Still, Nicholson has had personal experiences with yoga as a path to improved physical health. In the mid-80s, she became severely ill with Lime and Epstein-Bar disease. She tried traditional western medicine to cure her illness, and doesn’t regret it, she said, but became panicked after a year-and-a-half of much pill-popping and missed work.

“I thought I’ve got to try something else,” she said. “Finally I did a combo of Chi Gung and Yoga, and I’m telling you that’s what got me well…I’d always loved yoga, and I’d always dug it but I never thought it would heal me on that level.”

Although Nicholson does use therapeutic yoga to deal with some serious illnesses, she said yoga practices are just as effective on students dealing with stress. She’s worked with University undergrads, and even Darden students who were in need of stress-reduction.
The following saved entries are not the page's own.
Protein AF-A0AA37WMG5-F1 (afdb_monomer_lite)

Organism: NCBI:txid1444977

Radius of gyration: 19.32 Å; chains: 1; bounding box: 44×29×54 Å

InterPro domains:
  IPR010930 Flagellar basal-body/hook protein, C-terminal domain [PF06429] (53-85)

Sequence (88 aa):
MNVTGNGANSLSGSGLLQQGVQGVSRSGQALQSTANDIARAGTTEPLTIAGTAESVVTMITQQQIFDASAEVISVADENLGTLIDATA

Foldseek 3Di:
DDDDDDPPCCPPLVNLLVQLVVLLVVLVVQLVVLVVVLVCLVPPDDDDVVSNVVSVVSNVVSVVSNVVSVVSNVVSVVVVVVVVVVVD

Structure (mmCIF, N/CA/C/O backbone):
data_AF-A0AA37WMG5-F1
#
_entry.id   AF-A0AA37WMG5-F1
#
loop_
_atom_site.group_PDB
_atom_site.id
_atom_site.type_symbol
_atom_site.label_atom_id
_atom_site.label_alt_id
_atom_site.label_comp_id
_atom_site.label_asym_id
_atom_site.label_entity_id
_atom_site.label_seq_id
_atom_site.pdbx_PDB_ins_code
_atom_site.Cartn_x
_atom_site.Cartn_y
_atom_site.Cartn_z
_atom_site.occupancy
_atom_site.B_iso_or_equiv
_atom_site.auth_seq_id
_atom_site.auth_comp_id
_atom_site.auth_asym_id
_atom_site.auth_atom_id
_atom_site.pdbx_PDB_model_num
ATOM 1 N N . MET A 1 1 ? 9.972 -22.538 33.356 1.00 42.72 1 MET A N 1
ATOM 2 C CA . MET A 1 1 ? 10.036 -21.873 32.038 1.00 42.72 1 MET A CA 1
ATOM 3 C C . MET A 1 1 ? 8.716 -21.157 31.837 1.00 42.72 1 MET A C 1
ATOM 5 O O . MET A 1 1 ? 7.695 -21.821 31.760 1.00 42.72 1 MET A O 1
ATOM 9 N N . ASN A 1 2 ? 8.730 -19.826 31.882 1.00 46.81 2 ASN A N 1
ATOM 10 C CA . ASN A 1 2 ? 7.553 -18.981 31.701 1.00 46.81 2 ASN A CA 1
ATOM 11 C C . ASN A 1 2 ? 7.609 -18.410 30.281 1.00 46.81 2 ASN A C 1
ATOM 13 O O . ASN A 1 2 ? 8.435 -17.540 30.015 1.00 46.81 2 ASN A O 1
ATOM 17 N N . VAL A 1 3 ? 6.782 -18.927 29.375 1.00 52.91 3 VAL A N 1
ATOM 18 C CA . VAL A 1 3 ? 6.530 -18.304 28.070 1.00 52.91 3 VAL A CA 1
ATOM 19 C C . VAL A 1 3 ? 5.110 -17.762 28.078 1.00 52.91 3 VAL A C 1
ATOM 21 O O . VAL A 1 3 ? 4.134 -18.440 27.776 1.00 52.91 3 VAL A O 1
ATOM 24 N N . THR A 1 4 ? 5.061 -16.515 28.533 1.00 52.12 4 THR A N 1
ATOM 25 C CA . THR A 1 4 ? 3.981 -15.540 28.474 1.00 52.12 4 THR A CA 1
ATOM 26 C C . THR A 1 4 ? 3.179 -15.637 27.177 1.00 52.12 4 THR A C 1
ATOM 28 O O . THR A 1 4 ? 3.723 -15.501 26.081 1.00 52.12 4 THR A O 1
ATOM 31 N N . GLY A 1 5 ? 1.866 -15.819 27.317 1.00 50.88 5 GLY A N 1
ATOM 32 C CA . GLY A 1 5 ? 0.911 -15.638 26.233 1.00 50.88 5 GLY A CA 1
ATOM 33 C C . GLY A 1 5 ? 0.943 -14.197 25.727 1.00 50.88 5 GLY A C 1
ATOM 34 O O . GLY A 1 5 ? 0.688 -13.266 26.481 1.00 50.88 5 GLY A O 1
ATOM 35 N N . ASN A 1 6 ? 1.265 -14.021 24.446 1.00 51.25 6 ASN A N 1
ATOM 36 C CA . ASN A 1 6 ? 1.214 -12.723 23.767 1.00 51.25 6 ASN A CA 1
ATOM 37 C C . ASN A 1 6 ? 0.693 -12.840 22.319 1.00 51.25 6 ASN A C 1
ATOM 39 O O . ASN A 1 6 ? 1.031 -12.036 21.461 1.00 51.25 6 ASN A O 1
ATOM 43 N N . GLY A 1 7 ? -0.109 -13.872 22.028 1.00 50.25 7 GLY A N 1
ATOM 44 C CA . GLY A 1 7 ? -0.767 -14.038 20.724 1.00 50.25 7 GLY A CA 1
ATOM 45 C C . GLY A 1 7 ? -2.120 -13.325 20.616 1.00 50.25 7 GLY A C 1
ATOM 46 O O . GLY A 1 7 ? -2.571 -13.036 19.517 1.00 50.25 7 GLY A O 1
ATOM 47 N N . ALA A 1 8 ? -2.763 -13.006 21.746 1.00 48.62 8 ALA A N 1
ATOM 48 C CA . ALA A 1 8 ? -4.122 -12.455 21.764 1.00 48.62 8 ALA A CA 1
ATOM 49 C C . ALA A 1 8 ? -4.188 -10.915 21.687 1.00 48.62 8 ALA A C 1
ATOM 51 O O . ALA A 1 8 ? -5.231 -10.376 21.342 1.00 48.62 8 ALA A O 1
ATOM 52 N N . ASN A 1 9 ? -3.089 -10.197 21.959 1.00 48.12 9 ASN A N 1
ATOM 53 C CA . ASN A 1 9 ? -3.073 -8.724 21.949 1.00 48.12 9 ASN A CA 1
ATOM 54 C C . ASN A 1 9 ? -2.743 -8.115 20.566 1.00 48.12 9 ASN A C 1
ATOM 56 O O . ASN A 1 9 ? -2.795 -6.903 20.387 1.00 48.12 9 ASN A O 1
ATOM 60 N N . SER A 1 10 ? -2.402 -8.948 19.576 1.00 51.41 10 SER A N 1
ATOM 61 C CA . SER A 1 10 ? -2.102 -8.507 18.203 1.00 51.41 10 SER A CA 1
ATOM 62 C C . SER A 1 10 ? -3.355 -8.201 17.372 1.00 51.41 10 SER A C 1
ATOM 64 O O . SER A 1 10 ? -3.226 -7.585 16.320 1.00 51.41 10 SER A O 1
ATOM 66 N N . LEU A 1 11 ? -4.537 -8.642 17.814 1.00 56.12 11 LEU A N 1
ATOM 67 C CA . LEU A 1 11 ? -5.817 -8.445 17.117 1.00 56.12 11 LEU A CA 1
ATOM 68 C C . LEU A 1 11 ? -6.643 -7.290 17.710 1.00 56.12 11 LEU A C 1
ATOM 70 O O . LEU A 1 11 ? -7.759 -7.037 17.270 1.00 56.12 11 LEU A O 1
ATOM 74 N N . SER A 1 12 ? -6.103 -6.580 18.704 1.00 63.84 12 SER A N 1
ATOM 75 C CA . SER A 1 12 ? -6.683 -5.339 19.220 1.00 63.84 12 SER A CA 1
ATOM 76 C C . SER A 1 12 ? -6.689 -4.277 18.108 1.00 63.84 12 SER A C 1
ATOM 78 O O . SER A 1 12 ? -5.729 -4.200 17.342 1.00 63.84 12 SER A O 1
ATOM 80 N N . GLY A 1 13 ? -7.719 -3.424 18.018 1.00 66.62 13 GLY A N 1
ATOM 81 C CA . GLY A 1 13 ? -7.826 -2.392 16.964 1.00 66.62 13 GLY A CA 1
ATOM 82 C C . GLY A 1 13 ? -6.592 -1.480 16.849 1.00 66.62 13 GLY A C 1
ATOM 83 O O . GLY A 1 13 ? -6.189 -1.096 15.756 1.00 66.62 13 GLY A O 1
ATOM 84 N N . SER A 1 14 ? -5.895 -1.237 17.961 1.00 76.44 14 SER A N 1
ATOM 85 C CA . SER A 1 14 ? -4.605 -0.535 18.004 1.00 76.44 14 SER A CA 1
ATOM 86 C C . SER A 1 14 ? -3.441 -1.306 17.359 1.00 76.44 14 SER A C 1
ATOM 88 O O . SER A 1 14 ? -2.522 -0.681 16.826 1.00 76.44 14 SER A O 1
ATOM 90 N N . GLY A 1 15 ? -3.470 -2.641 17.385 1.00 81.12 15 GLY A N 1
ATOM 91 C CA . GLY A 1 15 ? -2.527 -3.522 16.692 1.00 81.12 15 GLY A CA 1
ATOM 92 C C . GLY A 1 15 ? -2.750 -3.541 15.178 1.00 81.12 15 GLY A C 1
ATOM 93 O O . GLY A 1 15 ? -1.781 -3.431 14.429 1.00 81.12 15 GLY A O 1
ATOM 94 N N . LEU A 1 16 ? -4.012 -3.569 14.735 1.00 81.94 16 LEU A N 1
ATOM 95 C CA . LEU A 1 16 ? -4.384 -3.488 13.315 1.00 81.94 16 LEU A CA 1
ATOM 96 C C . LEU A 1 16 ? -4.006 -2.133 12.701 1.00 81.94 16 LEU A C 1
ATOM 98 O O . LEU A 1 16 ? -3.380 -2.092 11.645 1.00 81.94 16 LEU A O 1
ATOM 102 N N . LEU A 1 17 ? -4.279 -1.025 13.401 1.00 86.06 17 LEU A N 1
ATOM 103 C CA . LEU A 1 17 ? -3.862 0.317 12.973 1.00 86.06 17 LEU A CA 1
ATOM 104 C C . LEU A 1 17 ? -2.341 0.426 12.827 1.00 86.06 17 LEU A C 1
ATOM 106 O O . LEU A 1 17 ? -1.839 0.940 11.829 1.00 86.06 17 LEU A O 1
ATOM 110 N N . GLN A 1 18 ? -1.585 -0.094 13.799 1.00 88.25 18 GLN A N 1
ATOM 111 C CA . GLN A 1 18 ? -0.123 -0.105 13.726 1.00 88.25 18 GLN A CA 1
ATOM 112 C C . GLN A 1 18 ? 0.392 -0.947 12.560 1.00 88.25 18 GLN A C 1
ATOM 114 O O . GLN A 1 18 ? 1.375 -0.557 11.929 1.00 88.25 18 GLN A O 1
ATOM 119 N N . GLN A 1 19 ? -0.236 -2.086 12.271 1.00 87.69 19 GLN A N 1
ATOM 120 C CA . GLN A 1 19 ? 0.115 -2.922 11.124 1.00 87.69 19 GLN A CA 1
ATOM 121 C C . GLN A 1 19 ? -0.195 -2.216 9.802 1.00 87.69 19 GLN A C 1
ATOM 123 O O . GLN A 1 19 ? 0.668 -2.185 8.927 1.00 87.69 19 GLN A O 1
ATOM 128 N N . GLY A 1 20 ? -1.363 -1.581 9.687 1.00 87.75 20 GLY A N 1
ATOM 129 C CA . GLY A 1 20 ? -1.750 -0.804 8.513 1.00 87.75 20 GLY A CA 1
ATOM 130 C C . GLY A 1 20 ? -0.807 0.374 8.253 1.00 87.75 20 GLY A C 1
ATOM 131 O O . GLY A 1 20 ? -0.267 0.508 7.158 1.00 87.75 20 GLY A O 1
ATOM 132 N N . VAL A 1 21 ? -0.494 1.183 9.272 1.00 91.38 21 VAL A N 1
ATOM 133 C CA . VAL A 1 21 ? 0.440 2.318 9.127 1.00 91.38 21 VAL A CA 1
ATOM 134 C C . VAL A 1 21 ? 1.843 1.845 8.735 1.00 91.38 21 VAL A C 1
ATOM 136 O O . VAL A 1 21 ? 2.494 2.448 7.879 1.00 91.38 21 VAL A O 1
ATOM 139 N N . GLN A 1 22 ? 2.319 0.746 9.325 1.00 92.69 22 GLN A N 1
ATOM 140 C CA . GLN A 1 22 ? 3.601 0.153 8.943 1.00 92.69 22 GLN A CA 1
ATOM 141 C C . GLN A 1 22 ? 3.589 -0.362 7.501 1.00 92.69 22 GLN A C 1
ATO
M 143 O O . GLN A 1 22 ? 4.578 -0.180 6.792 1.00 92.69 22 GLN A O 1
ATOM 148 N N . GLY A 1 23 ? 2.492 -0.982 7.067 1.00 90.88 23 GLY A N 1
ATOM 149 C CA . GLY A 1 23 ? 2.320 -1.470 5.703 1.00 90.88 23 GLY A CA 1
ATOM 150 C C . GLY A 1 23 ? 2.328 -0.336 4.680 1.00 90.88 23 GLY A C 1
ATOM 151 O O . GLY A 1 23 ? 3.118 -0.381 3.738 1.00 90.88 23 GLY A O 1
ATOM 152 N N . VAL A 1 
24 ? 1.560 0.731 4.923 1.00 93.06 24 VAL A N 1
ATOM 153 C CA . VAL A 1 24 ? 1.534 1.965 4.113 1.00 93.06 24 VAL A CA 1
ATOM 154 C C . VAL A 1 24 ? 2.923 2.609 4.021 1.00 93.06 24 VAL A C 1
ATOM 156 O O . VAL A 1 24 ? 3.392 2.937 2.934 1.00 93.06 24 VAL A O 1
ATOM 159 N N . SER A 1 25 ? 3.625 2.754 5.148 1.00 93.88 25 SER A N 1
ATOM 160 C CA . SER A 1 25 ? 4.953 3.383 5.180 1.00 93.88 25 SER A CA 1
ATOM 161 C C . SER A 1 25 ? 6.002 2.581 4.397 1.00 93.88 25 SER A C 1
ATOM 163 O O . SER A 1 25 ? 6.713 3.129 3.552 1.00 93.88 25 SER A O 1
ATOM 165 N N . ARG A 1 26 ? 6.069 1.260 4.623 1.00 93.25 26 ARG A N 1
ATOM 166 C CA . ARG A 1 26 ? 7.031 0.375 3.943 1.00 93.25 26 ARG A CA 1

“We can deliver anything from better sleep, better digestion, to ‘I need to get more work done in a shorter amount of time’,” she said.

Before students head to a yoga studio, however, Nicholson has one piece of advice.

“The one thing I would say to a college student is…please do not try to turn these poses into competitive goals, because you’re losing the depth and the quality of your own experience in the pose,” she said.

An additional word for those seeking Jennifer Aniston-like litheness from yoga: “Try to make this an experience that’s about your heart and not about how you look.”

This advice might be tough to follow in a time where pop-culture is embracing yoga as fashionable fitness. Mainstream clothiers like J.Crew and Old Navy sell Yoga pants, and Christy Turlington has graced the covers of Vogue holding a yoga pose in couture.

Nicholson, however, sees promise in the newly established trend status of the practice she’s been doing since the age of 13.

“It’s really kind of exciting I guess.” she said, “To be in this situation where you trip over yoga teachers is sort of cool.”

But there’s still the worry that yoga as a fad will lead to fizzle, not a true public appreciation of the practice.

“I guess we’re all hoping, being the cunning old things that we are,” Nicholson said, speaking for herself and fellow yogis.”We’re concerned that in this marriage of yoga to fashion, that it doesn’t just become a fad, that we let yoga seep into our hearts and our minds.”